### What to do
Below are several records. Retype exactly those lines running from the one with "ATOM 122 C C" through the one with "ATOM 157 N N", end lines included, and no others.

** Opening Dataset records block **

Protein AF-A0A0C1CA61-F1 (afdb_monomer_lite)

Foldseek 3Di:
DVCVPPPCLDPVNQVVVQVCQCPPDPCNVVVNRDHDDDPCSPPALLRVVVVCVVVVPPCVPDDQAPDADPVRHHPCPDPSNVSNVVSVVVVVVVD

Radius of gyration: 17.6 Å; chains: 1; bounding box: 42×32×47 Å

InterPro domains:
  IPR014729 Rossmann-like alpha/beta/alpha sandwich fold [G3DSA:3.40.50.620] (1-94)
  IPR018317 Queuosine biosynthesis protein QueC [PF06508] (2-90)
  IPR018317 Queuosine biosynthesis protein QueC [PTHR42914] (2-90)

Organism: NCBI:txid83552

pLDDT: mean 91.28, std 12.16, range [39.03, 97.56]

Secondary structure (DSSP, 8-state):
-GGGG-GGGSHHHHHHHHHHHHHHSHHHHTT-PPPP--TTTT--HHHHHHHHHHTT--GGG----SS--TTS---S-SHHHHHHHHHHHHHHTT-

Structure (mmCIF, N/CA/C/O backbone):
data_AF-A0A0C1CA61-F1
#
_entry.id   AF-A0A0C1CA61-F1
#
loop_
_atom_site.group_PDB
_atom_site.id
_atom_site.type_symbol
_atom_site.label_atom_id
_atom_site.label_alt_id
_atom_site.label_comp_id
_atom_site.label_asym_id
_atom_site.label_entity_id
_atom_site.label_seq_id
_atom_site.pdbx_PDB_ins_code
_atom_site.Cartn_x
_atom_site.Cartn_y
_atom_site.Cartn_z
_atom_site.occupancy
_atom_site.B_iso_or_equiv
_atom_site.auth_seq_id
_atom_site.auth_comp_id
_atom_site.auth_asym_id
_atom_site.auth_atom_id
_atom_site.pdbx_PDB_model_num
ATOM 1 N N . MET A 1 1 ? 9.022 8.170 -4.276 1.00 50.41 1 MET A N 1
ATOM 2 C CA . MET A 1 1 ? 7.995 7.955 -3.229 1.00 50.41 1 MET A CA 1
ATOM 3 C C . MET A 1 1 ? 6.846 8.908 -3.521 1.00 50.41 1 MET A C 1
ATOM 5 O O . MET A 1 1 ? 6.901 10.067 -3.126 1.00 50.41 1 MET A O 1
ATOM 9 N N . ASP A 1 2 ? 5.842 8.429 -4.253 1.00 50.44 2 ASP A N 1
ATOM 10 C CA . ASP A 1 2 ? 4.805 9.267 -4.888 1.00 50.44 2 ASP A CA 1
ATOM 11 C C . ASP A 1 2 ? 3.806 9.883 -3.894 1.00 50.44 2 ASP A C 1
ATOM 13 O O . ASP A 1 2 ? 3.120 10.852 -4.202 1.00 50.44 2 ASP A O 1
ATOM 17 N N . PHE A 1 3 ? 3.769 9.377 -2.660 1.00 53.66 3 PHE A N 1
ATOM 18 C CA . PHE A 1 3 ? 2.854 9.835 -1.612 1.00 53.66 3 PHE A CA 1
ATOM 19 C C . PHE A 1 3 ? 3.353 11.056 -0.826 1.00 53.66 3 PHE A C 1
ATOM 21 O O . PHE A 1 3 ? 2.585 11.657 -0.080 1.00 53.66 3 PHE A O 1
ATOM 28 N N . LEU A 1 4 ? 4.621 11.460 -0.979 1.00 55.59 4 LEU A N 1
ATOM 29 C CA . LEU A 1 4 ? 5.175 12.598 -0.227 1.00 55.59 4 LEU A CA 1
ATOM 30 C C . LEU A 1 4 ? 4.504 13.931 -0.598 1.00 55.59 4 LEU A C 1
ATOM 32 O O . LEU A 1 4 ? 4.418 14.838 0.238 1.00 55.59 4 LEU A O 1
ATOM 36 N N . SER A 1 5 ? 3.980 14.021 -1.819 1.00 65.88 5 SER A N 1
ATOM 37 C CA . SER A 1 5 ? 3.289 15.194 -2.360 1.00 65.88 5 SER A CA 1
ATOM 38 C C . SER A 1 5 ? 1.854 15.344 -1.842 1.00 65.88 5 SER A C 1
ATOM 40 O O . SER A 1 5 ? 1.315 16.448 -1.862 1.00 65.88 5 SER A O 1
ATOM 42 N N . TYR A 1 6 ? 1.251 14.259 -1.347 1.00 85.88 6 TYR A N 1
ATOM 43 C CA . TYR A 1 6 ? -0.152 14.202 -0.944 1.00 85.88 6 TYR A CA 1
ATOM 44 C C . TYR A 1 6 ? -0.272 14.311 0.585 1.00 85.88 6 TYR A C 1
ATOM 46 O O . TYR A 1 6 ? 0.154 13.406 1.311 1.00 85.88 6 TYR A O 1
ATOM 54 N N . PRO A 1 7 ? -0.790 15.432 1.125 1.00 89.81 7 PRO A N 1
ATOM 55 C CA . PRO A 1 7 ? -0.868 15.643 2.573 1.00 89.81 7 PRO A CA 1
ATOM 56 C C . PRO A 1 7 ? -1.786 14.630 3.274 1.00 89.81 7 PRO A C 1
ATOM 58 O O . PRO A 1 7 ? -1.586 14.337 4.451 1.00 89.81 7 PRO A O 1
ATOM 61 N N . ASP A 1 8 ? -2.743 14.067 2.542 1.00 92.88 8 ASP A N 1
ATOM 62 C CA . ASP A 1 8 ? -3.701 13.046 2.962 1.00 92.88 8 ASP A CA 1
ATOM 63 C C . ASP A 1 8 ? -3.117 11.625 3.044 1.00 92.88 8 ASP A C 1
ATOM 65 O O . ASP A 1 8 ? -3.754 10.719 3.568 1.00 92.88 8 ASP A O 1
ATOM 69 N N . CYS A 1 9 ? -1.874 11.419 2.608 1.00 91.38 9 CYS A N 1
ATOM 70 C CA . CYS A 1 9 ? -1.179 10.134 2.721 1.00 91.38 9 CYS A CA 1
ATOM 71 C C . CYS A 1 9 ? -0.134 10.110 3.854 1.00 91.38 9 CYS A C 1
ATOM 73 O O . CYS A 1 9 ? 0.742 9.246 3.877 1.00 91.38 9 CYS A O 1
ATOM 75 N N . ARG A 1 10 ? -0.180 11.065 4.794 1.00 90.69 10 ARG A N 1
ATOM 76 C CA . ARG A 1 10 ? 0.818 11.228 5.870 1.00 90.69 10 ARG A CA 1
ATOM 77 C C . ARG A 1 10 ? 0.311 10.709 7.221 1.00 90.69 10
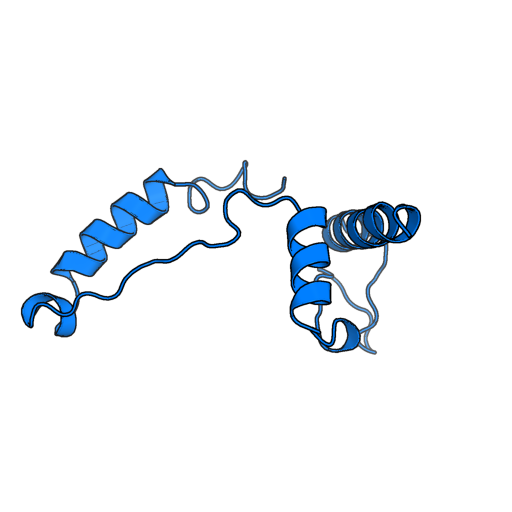 ARG A C 1
ATOM 79 O O . ARG A 1 10 ? -0.895 10.742 7.454 1.00 90.69 10 ARG A O 1
ATOM 86 N N . PRO A 1 11 ? 1.207 10.334 8.160 1.00 92.69 11 PRO A N 1
ATOM 87 C CA . PRO A 1 11 ? 0.815 9.884 9.501 1.00 92.69 11 PRO A CA 1
ATOM 88 C C . PRO A 1 11 ? -0.200 10.803 10.195 1.00 92.69 11 PRO A C 1
ATOM 90 O O . PRO A 1 11 ? -1.245 10.329 10.626 1.00 92.69 11 PRO A O 1
ATOM 93 N N . GLY A 1 12 ? 0.039 12.120 10.188 1.00 93.75 12 GLY A N 1
ATOM 94 C CA . GLY A 1 12 ? -0.855 13.089 10.832 1.00 93.75 12 GLY A CA 1
ATOM 95 C C . GLY A 1 12 ? -2.273 13.133 10.246 1.00 93.75 12 GLY A C 1
ATOM 96 O O . GLY A 1 12 ? -3.223 13.408 10.974 1.00 93.75 12 GLY A O 1
ATOM 97 N N . TYR A 1 13 ? -2.446 12.814 8.957 1.00 95.44 13 TYR A N 1
ATOM 98 C CA . TYR A 1 13 ? -3.782 12.680 8.373 1.00 95.44 13 TYR A CA 1
ATOM 99 C C . TYR A 1 13 ? -4.509 11.463 8.955 1.00 95.44 13 TYR A C 1
ATOM 101 O O . TYR A 1 13 ? -5.650 11.583 9.394 1.00 95.44 13 TYR A O 1
ATOM 109 N N . PHE A 1 14 ? -3.842 10.305 9.006 1.00 95.75 14 PHE A N 1
ATOM 110 C CA . PHE A 1 14 ? -4.431 9.083 9.557 1.00 95.75 14 PHE A CA 1
ATOM 111 C C . PHE A 1 14 ? -4.706 9.193 11.062 1.00 95.75 14 PHE A C 1
ATOM 113 O O . PHE A 1 14 ? -5.724 8.686 11.522 1.00 95.75 14 PHE A O 1
ATOM 120 N N . GLU A 1 15 ? -3.858 9.895 11.819 1.00 96.19 15 GLU A N 1
ATOM 121 C CA . GLU A 1 15 ? -4.088 10.208 13.238 1.00 96.19 15 GLU A CA 1
ATOM 122 C C . GLU A 1 15 ? -5.360 11.050 13.425 1.00 96.19 15 GLU A C 1
ATOM 124 O O . GLU A 1 15 ? -6.238 10.692 14.212 1.00 96.19 15 GLU A O 1
ATOM 129 N N . ALA A 1 16 ? -5.514 12.124 12.646 1.00 97.19 16 ALA A N 1
ATOM 130 C CA . ALA A 1 16 ? -6.718 12.952 12.682 1.00 97.19 16 ALA A CA 1
ATOM 131 C C . ALA A 1 16 ? -7.973 12.180 12.231 1.00 97.19 16 ALA A C 1
ATOM 133 O O . ALA A 1 16 ? -9.040 12.306 12.836 1.00 97.19 16 ALA A O 1
ATOM 134 N N . ALA A 1 17 ? -7.855 11.346 11.194 1.00 96.38 17 ALA A N 1
ATOM 135 C CA . ALA A 1 17 ? -8.941 10.490 10.728 1.00 96.38 17 ALA A CA 1
ATOM 136 C C . ALA A 1 17 ? -9.340 9.441 11.782 1.00 96.38 17 ALA A C 1
ATOM 138 O O . ALA A 1 17 ? -10.529 9.171 11.960 1.00 96.38 17 ALA A O 1
ATOM 139 N N . GLN A 1 18 ? -8.377 8.890 12.527 1.00 97.25 18 GLN A N 1
ATOM 140 C CA . GLN A 1 18 ? -8.654 7.969 13.627 1.00 97.25 18 GLN A CA 1
ATOM 141 C C . GLN A 1 18 ? -9.429 8.667 14.749 1.00 97.25 18 GLN A C 1
ATOM 143 O O . GLN A 1 18 ? -10.406 8.109 15.243 1.00 97.25 18 GLN A O 1
ATOM 148 N N . GLU A 1 19 ? -9.063 9.898 15.115 1.00 97.12 19 GLU A N 1
ATOM 149 C CA . GLU A 1 19 ? -9.814 10.687 16.103 1.00 97.12 19 GLU A CA 1
ATOM 150 C C . GLU A 1 19 ? -11.261 10.948 15.673 1.00 97.12 19 GLU A C 1
ATOM 152 O O . GLU A 1 19 ? -12.184 10.877 16.492 1.00 97.12 19 GLU A O 1
ATOM 157 N N . LEU A 1 20 ? -11.484 11.190 14.378 1.00 96.12 20 LEU A N 1
ATOM 158 C CA . LEU A 1 20 ? -12.829 11.277 13.823 1.00 96.12 20 LEU A CA 1
ATOM 159 C C . LEU A 1 20 ? -13.568 9.939 13.963 1.00 96.12 20 LEU A C 1
ATOM 161 O O . LEU A 1 20 ? -14.686 9.903 14.484 1.00 96.12 20 LEU A O 1
ATOM 165 N N . PHE A 1 21 ? -12.960 8.828 13.546 1.00 95.69 21 PHE A N 1
ATOM 166 C CA . PHE A 1 21 ? -13.579 7.505 13.644 1.00 95.69 21 PHE A CA 1
ATOM 167 C C . PHE A 1 21 ? -13.817 7.052 15.077 1.00 95.69 21 PHE A C 1
ATOM 169 O O . PHE A 1 21 ? -14.801 6.360 15.311 1.00 95.69 21 PHE A O 1
ATOM 176 N N . ASN A 1 22 ? -13.051 7.522 16.057 1.00 96.00 22 ASN A N 1
ATOM 177 C CA . ASN A 1 22 ? -13.327 7.288 17.475 1.00 96.00 22 ASN A CA 1
ATOM 178 C C . ASN A 1 22 ? -14.669 7.892 17.939 1.00 96.00 22 ASN A C 1
ATOM 180 O O . ASN A 1 22 ? -15.161 7.529 19.005 1.00 96.00 22 ASN A O 1
ATOM 184 N N . ARG A 1 23 ? -15.283 8.797 17.161 1.00 95.44 23 ARG A N 1
ATOM 185 C CA . ARG A 1 23 ? -16.482 9.561 17.560 1.00 95.44 23 ARG A CA 1
ATOM 186 C C . ARG A 1 23 ? -17.645 9.458 16.575 1.00 95.44 23 ARG A C 1
ATOM 188 O O . ARG A 1 23 ? -18.795 9.577 16.978 1.00 95.44 23 ARG A O 1
ATOM 195 N N . ALA A 1 24 ? -17.355 9.263 15.292 1.00 94.38 24 ALA A N 1
ATOM 196 C CA . ALA A 1 24 ? -18.315 9.491 14.214 1.00 94.38 24 ALA A CA 1
ATOM 197 C C . ALA A 1 24 ? -19.171 8.273 13.829 1.00 94.38 24 ALA A C 1
ATOM 199 O O . ALA A 1 24 ? -20.037 8.398 12.966 1.00 94.38 24 ALA A O 1
ATOM 200 N N . THR A 1 25 ? -18.953 7.098 14.429 1.00 91.62 25 THR A N 1
ATOM 201 C CA . THR A 1 25 ? -19.703 5.879 14.077 1.00 91.62 25 THR A CA 1
ATOM 202 C C . THR A 1 25 ? -20.503 5.339 15.259 1.00 91.62 25 THR A C 1
ATOM 204 O O . THR A 1 25 ? -20.096 5.469 16.414 1.00 91.62 25 THR A O 1
ATOM 207 N N . LYS A 1 26 ? -21.626 4.664 14.972 1.00 93.50 26 LYS A N 1
ATOM 208 C CA . LYS A 1 26 ? -22.409 3.941 15.989 1.00 93.50 26 LYS A CA 1
ATOM 209 C C . LYS A 1 26 ? -21.543 2.931 16.751 1.00 93.50 26 LYS A C 1
ATOM 211 O O . LYS A 1 26 ? -21.631 2.851 17.969 1.00 93.50 26 LYS A O 1
ATOM 216 N N . GLN A 1 27 ? -20.671 2.214 16.040 1.00 94.50 27 GLN A N 1
ATOM 217 C CA . GLN A 1 27 ? -19.753 1.248 16.647 1.00 94.50 27 GLN A CA 1
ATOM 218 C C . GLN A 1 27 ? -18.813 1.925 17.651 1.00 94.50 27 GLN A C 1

** Closing Dataset records block **

### Result for this exercise
ATOM 122 C C . GLU A 1 15 ? -5.360 11.050 13.425 1.00 96.19 15 GLU A C 1
ATOM 124 O O . GLU A 1 15 ? -6.238 10.692 14.212 1.00 96.19 15 GLU A O 1
ATOM 129 N N . ALA A 1 16 ? -5.514 12.124 12.646 1.00 97.19 16 ALA A N 1
ATOM 130 C CA . ALA A 1 16 ? -6.718 12.952 12.682 1.00 97.19 16 ALA A CA 1
ATOM 131 C C . ALA A 1 16 ? -7.973 12.180 12.231 1.00 97.19 16 ALA A C 1
ATOM 133 O O . ALA A 1 16 ? -9.040 12.306 12.836 1.00 97.19 16 ALA A O 1
ATOM 134 N N . ALA A 1 17 ? -7.855 11.346 11.194 1.00 96.38 17 ALA A N 1
ATOM 135 C CA . ALA A 1 17 ? -8.941 10.490 10.728 1.00 96.38 17 ALA A CA 1
ATOM 136 C C . ALA A 1 17 ? -9.340 9.441 11.782 1.00 96.38 17 ALA A C 1
ATOM 138 O O . ALA A 1 17 ? -10.529 9.171 11.960 1.00 96.38 17 ALA A O 1
ATOM 139 N N . GLN A 1 18 ? -8.377 8.890 12.527 1.00 97.25 18 GLN A N 1
ATOM 140 C CA . GLN A 1 18 ? -8.654 7.969 13.627 1.00 97.25 18 GLN A CA 1
ATOM 141 C C . GLN A 1 18 ? -9.429 8.667 14.749 1.00 97.25 18 GLN A C 1
ATOM 143 O O . GLN A 1 18 ? -10.406 8.109 15.243 1.00 97.25 18 GLN A O 1
ATOM 148 N N . GLU A 1 19 ? -9.063 9.898 15.115 1.00 97.12 19 GLU A N 1
ATOM 149 C CA . GLU A 1 19 ? -9.814 10.687 16.103 1.00 97.12 19 GLU A CA 1
ATOM 150 C C . GLU A 1 19 ? -11.261 10.948 15.673 1.00 97.12 19 GLU A C 1
ATOM 152 O O . GLU A 1 19 ? -12.184 10.877 16.492 1.00 97.12 19 GLU A O 1
ATOM 157 N N . LEU A 1 20 ? -11.484 11.190 14.378 1.00 96.12 20 LEU A N 1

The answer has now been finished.